Excerpts from a dataset:

***

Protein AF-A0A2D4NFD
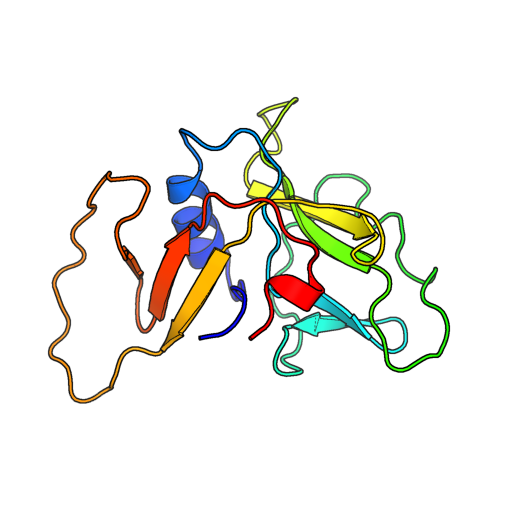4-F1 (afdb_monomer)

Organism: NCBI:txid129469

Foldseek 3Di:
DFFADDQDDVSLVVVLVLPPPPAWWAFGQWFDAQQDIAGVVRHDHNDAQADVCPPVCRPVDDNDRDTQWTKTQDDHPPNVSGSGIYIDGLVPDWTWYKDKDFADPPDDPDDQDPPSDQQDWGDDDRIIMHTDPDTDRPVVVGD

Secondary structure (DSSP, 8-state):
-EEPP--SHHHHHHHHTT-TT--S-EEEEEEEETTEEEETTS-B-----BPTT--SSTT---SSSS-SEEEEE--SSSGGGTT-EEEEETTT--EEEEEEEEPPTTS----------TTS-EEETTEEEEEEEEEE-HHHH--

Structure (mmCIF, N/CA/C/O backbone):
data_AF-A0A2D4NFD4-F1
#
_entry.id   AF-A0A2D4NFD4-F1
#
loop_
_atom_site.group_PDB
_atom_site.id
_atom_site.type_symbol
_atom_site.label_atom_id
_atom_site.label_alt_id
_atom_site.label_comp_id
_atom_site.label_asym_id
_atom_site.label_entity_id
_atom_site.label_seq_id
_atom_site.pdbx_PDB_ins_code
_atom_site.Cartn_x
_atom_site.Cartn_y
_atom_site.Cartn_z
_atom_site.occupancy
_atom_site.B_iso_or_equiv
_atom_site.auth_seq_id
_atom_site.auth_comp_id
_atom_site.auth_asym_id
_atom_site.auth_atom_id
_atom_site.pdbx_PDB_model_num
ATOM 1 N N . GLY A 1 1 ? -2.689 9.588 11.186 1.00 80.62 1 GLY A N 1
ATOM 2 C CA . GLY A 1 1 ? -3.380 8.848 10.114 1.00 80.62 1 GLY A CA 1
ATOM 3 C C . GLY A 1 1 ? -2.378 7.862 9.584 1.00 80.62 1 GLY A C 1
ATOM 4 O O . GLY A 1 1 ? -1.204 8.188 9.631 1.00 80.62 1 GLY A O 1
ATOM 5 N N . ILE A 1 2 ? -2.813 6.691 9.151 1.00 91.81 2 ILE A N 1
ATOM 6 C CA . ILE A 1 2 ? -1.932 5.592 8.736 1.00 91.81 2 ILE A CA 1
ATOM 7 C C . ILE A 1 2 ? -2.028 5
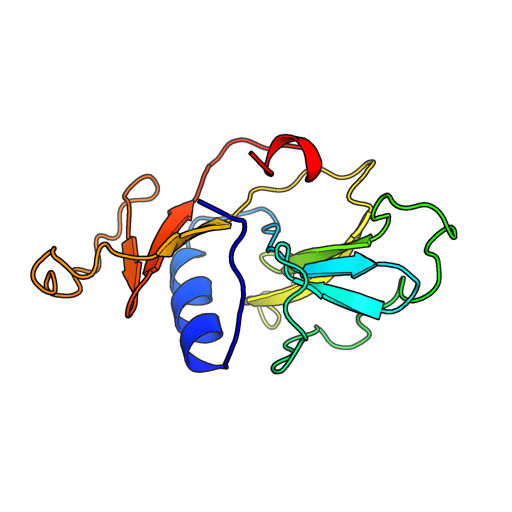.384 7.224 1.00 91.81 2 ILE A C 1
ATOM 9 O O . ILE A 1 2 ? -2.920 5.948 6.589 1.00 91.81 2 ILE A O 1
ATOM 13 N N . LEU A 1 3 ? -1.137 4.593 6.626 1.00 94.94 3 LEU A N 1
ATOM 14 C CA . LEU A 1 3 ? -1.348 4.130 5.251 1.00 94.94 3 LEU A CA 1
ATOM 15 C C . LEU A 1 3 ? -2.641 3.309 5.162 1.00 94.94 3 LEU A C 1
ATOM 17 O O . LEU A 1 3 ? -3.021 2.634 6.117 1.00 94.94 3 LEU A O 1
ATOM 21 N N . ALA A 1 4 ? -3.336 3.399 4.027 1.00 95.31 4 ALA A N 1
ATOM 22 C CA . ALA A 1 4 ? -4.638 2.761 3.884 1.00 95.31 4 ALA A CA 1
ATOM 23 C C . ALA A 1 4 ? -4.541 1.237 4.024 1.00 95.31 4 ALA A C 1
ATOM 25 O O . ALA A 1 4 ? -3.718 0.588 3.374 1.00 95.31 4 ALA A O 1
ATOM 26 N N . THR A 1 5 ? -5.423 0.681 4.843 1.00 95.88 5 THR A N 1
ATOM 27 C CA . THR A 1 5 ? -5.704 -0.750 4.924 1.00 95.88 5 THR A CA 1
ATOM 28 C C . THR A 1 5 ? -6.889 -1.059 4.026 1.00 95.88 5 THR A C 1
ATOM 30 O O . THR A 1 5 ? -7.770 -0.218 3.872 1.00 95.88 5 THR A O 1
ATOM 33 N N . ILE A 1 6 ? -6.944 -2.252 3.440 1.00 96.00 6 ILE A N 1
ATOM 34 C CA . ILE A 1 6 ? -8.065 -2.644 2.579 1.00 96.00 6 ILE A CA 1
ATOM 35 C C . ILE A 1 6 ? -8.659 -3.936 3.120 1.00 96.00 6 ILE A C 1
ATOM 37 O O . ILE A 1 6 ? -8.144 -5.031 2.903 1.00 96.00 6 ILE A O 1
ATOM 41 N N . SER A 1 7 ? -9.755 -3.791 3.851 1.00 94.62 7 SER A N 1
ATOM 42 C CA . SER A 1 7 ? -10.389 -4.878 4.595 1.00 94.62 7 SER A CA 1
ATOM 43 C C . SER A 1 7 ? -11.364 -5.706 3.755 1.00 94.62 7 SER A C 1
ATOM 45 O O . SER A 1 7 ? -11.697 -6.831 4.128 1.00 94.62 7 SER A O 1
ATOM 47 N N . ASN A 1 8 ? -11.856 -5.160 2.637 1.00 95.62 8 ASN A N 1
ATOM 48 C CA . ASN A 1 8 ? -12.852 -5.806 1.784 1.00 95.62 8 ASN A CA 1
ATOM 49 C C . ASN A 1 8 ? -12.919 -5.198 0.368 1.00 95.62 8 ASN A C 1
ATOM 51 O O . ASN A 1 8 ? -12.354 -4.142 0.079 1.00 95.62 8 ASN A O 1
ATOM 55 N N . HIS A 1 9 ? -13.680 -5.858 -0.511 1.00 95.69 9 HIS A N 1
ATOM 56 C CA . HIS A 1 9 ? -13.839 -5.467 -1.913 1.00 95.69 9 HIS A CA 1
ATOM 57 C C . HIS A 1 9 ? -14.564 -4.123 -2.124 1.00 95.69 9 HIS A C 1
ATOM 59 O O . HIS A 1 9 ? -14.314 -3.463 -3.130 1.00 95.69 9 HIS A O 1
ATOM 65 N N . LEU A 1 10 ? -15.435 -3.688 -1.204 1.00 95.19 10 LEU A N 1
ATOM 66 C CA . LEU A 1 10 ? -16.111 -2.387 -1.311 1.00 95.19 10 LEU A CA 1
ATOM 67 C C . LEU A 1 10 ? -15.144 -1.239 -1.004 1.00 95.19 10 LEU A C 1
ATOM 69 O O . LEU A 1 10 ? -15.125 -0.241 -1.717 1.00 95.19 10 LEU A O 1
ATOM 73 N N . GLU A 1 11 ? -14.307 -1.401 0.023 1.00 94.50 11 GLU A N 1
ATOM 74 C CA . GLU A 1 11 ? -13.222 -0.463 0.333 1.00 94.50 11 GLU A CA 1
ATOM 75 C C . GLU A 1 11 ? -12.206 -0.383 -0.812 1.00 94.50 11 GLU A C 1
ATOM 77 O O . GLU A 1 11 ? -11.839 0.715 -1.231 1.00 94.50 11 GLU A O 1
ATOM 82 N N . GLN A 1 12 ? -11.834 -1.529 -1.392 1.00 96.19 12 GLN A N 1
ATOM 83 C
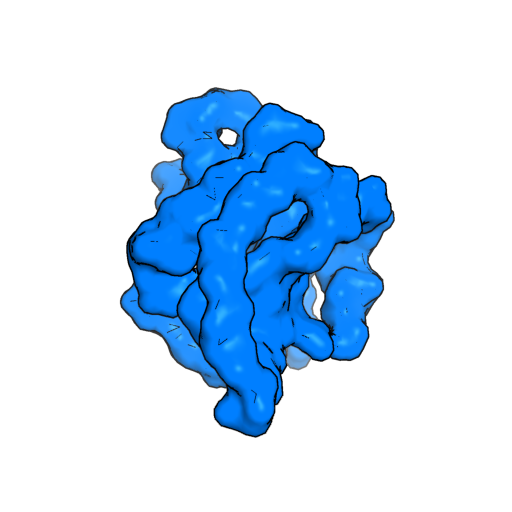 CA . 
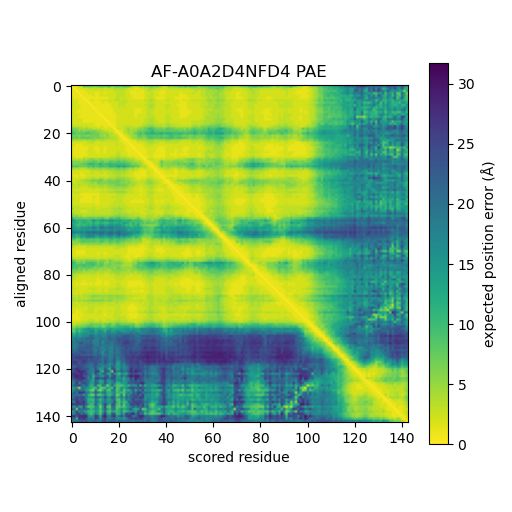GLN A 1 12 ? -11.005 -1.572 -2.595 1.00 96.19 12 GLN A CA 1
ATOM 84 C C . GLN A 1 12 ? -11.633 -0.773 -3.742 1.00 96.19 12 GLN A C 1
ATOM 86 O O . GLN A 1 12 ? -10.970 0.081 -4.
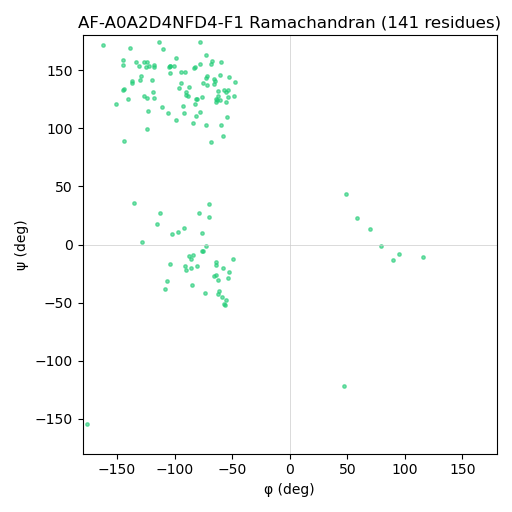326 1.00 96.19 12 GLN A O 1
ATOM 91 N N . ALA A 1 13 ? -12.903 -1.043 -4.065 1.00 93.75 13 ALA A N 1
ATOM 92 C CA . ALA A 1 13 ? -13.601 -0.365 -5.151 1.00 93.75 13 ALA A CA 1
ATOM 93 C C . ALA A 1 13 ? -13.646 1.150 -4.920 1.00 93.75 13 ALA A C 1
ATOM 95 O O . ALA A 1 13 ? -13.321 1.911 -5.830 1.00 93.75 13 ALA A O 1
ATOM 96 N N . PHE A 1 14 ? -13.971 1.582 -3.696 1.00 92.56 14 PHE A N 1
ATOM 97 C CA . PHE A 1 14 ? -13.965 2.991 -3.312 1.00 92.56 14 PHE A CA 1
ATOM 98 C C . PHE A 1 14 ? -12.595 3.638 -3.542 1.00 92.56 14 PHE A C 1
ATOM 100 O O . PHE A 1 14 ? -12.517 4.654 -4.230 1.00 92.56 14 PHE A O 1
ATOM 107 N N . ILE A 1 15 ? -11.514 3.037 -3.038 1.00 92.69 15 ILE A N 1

***

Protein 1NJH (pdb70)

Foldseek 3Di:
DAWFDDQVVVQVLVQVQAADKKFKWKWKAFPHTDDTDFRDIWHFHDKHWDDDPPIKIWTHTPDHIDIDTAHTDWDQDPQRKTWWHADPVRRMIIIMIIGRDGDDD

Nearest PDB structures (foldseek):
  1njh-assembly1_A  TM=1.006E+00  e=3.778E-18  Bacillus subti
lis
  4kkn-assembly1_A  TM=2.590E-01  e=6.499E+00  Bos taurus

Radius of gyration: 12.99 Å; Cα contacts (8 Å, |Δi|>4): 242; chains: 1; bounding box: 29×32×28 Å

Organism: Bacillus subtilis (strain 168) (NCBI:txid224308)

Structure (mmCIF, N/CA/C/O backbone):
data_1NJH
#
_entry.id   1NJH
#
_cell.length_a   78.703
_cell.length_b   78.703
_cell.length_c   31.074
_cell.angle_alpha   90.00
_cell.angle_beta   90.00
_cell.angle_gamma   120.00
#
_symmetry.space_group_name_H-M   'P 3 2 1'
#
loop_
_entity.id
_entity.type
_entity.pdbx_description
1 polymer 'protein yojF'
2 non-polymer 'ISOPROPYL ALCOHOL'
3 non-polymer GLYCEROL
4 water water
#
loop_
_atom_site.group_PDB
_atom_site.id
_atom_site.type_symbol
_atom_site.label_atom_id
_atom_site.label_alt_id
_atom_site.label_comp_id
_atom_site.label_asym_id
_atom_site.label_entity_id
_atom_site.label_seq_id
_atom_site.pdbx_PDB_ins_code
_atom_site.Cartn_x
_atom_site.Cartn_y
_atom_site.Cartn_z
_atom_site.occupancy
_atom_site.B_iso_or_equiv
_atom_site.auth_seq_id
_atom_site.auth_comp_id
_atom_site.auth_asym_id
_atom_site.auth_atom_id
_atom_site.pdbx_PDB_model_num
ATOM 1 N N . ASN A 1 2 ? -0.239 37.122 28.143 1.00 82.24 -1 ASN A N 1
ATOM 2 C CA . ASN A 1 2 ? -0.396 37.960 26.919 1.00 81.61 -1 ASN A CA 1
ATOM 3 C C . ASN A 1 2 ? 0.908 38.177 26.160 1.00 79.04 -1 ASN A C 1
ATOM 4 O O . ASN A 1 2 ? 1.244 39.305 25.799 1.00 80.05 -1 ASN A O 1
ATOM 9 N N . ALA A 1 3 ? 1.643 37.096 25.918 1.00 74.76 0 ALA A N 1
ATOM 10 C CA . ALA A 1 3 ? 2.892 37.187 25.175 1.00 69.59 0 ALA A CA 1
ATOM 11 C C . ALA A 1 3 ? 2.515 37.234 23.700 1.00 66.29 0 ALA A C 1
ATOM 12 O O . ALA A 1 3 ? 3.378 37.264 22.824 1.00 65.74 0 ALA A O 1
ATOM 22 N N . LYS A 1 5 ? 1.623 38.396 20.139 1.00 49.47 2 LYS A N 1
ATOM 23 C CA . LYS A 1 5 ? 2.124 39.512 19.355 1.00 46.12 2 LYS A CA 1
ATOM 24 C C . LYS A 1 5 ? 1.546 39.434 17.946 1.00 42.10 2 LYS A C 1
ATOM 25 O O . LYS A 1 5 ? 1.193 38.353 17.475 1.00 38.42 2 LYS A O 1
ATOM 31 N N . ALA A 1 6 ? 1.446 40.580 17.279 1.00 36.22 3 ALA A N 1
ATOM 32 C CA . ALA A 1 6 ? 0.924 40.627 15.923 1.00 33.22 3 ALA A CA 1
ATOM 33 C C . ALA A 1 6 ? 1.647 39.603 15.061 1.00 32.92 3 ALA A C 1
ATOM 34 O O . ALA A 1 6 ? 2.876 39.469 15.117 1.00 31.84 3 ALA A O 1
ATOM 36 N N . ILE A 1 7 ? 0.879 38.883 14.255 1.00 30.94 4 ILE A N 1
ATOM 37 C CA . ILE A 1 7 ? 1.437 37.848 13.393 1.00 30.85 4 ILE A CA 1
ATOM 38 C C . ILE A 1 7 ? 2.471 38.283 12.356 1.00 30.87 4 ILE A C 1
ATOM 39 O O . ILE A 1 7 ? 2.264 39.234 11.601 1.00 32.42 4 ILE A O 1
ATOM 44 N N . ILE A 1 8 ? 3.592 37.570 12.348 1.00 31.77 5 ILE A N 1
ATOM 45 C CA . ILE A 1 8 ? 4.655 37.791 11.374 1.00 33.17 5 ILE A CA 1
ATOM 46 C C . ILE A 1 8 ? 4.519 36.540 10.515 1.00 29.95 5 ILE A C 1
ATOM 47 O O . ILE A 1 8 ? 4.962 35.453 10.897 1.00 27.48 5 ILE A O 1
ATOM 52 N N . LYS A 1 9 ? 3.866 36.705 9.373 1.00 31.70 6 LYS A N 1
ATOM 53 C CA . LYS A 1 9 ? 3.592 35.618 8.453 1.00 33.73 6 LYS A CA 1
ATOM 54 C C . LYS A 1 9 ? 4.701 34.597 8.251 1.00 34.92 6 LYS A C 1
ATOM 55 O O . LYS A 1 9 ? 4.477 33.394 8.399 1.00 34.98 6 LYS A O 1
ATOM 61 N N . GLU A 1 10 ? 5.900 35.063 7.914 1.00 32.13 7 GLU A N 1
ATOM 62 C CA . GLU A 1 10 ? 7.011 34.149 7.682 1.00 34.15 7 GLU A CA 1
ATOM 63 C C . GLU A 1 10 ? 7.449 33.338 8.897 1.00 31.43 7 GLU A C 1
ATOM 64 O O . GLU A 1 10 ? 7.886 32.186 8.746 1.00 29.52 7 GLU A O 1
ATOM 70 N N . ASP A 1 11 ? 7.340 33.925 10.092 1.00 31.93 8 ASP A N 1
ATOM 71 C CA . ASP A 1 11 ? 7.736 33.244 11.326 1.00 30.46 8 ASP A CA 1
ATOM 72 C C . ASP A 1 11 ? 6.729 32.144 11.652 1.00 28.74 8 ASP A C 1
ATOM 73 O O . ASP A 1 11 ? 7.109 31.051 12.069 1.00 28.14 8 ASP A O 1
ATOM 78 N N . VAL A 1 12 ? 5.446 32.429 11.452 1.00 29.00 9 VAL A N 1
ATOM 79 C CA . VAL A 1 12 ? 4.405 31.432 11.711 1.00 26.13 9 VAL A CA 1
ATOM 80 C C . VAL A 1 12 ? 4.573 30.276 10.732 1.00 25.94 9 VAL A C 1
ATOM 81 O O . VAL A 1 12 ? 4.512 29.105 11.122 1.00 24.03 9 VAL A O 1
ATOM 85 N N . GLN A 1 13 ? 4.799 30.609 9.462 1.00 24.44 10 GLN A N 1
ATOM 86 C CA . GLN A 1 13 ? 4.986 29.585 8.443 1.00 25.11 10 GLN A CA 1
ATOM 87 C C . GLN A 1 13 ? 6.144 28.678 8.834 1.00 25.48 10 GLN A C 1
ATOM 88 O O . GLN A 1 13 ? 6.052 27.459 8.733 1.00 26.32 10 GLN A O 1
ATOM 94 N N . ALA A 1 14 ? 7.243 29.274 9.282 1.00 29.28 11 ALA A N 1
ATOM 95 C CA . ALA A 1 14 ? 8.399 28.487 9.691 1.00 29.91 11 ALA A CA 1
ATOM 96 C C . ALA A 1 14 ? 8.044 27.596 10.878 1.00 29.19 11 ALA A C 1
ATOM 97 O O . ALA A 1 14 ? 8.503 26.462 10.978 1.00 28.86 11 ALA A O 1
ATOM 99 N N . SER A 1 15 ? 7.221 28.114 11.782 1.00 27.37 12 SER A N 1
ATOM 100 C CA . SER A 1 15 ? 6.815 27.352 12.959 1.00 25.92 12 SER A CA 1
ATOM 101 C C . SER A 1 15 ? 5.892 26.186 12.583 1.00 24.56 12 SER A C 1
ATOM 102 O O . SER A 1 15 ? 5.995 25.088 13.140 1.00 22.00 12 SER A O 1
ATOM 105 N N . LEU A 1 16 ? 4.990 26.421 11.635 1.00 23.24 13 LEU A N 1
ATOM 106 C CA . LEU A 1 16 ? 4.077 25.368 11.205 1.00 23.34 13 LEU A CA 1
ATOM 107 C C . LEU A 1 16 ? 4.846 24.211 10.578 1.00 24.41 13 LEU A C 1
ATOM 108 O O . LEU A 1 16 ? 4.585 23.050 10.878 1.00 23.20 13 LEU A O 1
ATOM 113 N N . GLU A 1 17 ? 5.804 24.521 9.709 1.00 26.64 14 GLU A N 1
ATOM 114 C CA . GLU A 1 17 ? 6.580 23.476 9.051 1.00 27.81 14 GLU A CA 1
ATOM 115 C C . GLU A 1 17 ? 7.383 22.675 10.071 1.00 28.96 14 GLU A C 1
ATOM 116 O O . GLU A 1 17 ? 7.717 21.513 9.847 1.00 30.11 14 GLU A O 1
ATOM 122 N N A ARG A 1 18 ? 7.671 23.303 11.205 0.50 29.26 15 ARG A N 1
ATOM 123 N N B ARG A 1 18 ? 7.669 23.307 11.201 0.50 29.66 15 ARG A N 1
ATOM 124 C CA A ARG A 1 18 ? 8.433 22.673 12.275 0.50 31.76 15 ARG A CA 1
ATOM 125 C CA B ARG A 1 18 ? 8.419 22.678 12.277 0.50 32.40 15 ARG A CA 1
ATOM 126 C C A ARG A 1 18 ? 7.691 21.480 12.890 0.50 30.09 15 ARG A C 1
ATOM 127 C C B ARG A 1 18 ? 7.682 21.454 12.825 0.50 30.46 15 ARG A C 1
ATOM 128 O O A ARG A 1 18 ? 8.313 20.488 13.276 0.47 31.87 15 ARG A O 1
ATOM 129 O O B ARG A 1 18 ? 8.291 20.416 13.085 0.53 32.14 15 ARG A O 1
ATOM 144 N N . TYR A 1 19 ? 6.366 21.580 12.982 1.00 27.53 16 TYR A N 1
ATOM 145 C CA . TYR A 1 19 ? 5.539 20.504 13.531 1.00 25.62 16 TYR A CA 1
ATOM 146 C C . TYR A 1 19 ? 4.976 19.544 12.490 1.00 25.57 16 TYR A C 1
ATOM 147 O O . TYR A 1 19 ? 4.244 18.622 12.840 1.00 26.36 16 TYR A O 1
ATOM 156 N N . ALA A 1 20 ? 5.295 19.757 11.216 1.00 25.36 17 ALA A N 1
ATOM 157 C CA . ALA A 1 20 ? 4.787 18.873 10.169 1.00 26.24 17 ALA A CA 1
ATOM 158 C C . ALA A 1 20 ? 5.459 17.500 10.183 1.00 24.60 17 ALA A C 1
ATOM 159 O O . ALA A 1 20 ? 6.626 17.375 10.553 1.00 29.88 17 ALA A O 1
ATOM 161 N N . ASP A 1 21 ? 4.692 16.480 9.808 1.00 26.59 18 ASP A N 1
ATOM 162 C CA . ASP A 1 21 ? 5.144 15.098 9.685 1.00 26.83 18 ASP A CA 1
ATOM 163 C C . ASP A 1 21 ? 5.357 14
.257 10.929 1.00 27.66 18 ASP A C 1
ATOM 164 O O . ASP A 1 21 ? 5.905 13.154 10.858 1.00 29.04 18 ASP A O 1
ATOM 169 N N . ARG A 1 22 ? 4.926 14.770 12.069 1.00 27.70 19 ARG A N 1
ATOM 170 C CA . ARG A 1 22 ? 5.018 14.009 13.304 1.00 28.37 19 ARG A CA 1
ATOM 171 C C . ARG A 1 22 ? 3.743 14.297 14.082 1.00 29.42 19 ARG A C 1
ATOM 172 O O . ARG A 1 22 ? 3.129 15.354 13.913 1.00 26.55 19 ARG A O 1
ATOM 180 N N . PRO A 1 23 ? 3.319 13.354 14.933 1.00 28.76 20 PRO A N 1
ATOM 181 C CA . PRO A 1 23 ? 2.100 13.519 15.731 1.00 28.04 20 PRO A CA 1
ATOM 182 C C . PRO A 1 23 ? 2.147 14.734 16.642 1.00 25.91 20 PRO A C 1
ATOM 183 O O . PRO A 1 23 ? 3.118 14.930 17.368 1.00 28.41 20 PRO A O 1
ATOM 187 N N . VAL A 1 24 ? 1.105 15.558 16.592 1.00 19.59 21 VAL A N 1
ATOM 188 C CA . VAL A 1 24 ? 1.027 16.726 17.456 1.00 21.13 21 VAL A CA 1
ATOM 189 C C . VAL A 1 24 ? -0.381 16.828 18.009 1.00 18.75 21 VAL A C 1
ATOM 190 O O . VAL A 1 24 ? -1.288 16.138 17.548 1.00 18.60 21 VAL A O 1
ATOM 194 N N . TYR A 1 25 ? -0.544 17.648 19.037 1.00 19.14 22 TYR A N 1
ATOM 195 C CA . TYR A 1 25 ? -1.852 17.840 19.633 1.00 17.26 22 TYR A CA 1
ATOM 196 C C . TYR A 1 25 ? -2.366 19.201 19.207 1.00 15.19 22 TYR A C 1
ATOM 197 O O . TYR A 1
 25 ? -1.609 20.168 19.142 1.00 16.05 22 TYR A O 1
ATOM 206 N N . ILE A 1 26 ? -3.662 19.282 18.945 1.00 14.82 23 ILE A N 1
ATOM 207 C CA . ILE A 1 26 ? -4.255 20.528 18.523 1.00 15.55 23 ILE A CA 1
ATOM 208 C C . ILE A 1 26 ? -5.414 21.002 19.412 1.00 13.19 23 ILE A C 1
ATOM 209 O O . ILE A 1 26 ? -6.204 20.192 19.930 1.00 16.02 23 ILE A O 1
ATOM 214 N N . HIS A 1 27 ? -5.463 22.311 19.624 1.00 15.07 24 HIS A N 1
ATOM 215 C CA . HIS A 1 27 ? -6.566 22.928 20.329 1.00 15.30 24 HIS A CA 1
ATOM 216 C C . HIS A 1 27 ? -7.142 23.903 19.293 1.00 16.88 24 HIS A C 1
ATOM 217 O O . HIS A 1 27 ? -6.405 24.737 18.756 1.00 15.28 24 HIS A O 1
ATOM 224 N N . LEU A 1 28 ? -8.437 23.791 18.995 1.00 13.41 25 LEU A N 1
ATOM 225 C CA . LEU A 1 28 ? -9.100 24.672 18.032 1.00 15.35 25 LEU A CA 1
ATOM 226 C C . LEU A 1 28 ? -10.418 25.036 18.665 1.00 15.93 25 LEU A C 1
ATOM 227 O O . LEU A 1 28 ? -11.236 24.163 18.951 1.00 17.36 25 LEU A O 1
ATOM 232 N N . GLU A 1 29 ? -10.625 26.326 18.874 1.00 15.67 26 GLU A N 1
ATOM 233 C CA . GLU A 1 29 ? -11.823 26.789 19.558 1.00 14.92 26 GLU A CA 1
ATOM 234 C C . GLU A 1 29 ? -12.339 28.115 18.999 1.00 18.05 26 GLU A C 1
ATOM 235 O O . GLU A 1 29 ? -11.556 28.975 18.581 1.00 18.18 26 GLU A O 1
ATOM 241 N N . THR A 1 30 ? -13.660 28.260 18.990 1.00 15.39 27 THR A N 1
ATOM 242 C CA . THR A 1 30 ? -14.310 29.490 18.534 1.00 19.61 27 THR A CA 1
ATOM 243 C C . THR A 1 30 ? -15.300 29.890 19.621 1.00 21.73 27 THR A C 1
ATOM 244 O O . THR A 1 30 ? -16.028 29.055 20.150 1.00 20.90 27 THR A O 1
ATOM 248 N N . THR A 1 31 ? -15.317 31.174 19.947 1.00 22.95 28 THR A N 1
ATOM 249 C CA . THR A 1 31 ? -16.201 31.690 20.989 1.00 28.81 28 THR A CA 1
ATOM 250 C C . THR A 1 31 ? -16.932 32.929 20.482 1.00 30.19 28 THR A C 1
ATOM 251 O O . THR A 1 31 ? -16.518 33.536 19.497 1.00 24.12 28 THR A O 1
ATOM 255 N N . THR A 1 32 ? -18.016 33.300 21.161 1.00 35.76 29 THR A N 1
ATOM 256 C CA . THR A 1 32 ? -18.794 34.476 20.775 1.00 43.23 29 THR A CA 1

***

Copy the records above exactly, beginning at the line that contains "ATOM 39 O O" and stopping after the line that contains "ATOM 95 C CA".

• Solution to the problem:
ATOM 39 O O . ILE A 1 7 ? 2.264 39.234 11.601 1.00 32.42 4 ILE A O 1
ATOM 44 N N . ILE A 1 8 ? 3.592 37.570 12.348 1.00 31.77 5 ILE A N 1
ATOM 45 C CA . ILE A 1 8 ? 4.655 37.791 11.374 1.00 33.17 5 ILE A CA 1
ATOM 46 C C . ILE A 1 8 ? 4.519 36.540 10.515 1.00 29.95 5 ILE A C 1
ATOM 47 O O . ILE A 1 8 ? 4.962 35.453 10.897 1.00 27.48 5 ILE A O 1
ATOM 52 N N . LYS A 1 9 ? 3.866 36.705 9.373 1.00 31.70 6 LYS A N 1
ATOM 53 C CA . LYS A 1 9 ? 3.592 35.618 8.453 1.00 33.73 6 LYS A CA 1
ATOM 54 C C . LYS A 1 9 ? 4.701 34.597 8.251 1.00 34.92 6 LYS A C 1
ATOM 55 O O . LYS A 1 9 ? 4.477 33.394 8.399 1.00 34.98 6 LYS A O 1
ATOM 61 N N . GLU A 1 10 ? 5.900 35.063 7.914 1.00 32.13 7 GLU A N 1
ATOM 62 C CA . GLU A 1 10 ? 7.011 34.149 7.682 1.00 34.15 7 GLU A CA 1
ATOM 63 C C . GLU A 1 10 ? 7.449 33.338 8.897 1.00 31.43 7 GLU A C 1
ATOM 64 O O . GLU A 1 10 ? 7.886 32.186 8.746 1.00 29.52 7 GLU A O 1
ATOM 70 N N . ASP A 1 11 ? 7.340 33.925 10.092 1.00 31.93 8 ASP A N 1
ATOM 71 C CA . ASP A 1 11 ? 7.736 33.244 11.326 1.00 30.46 8 ASP A CA 1
ATOM 72 C C . ASP A 1 11 ? 6.729 32.144 11.652 1.00 28.74 8 ASP A C 1
ATOM 73 O O . ASP A 1 11 ? 7.109 31.051 12.069 1.00 28.14 8 ASP A O 1
ATOM 78 N N . VAL A 1 12 ? 5.446 32.429 11.452 1.00 29.00 9 VAL A N 1
ATOM 79 C CA . VAL A 1 12 ? 4.405 31.432 11.711 1.00 26.13 9 VAL A CA 1
ATOM 80 C C . VAL A 1 12 ? 4.573 30.276 10.732 1.00 25.94 9 VAL A C 1
ATOM 81 O O . VAL A 1 12 ? 4.512 29.105 11.122 1.00 24.03 9 VAL A O 1
ATOM 85 N N . GLN A 1 13 ? 4.799 30.609 9.462 1.00 24.44 10 GLN A N 1
ATOM 86 C CA . GLN A 1 13 ? 4.986 29.585 8.443 1.00 25.11 10 GLN A CA 1
ATOM 87 C C . GLN A 1 13 ? 6.144 28.678 8.834 1.00 25.48 10 GLN A C 1
ATOM 88 O O . GLN A 1 13 ? 6.052 27.459 8.733 1.00 26.32 10 GLN A O 1
ATOM 94 N N . ALA A 1 14 ? 7.243 29.274 9.282 1.00 29.28 11 ALA A N 1
ATOM 95 C CA . ALA A 1 14 ? 8.399 28.487 9.691 1.00 29.91 11 ALA A CA 1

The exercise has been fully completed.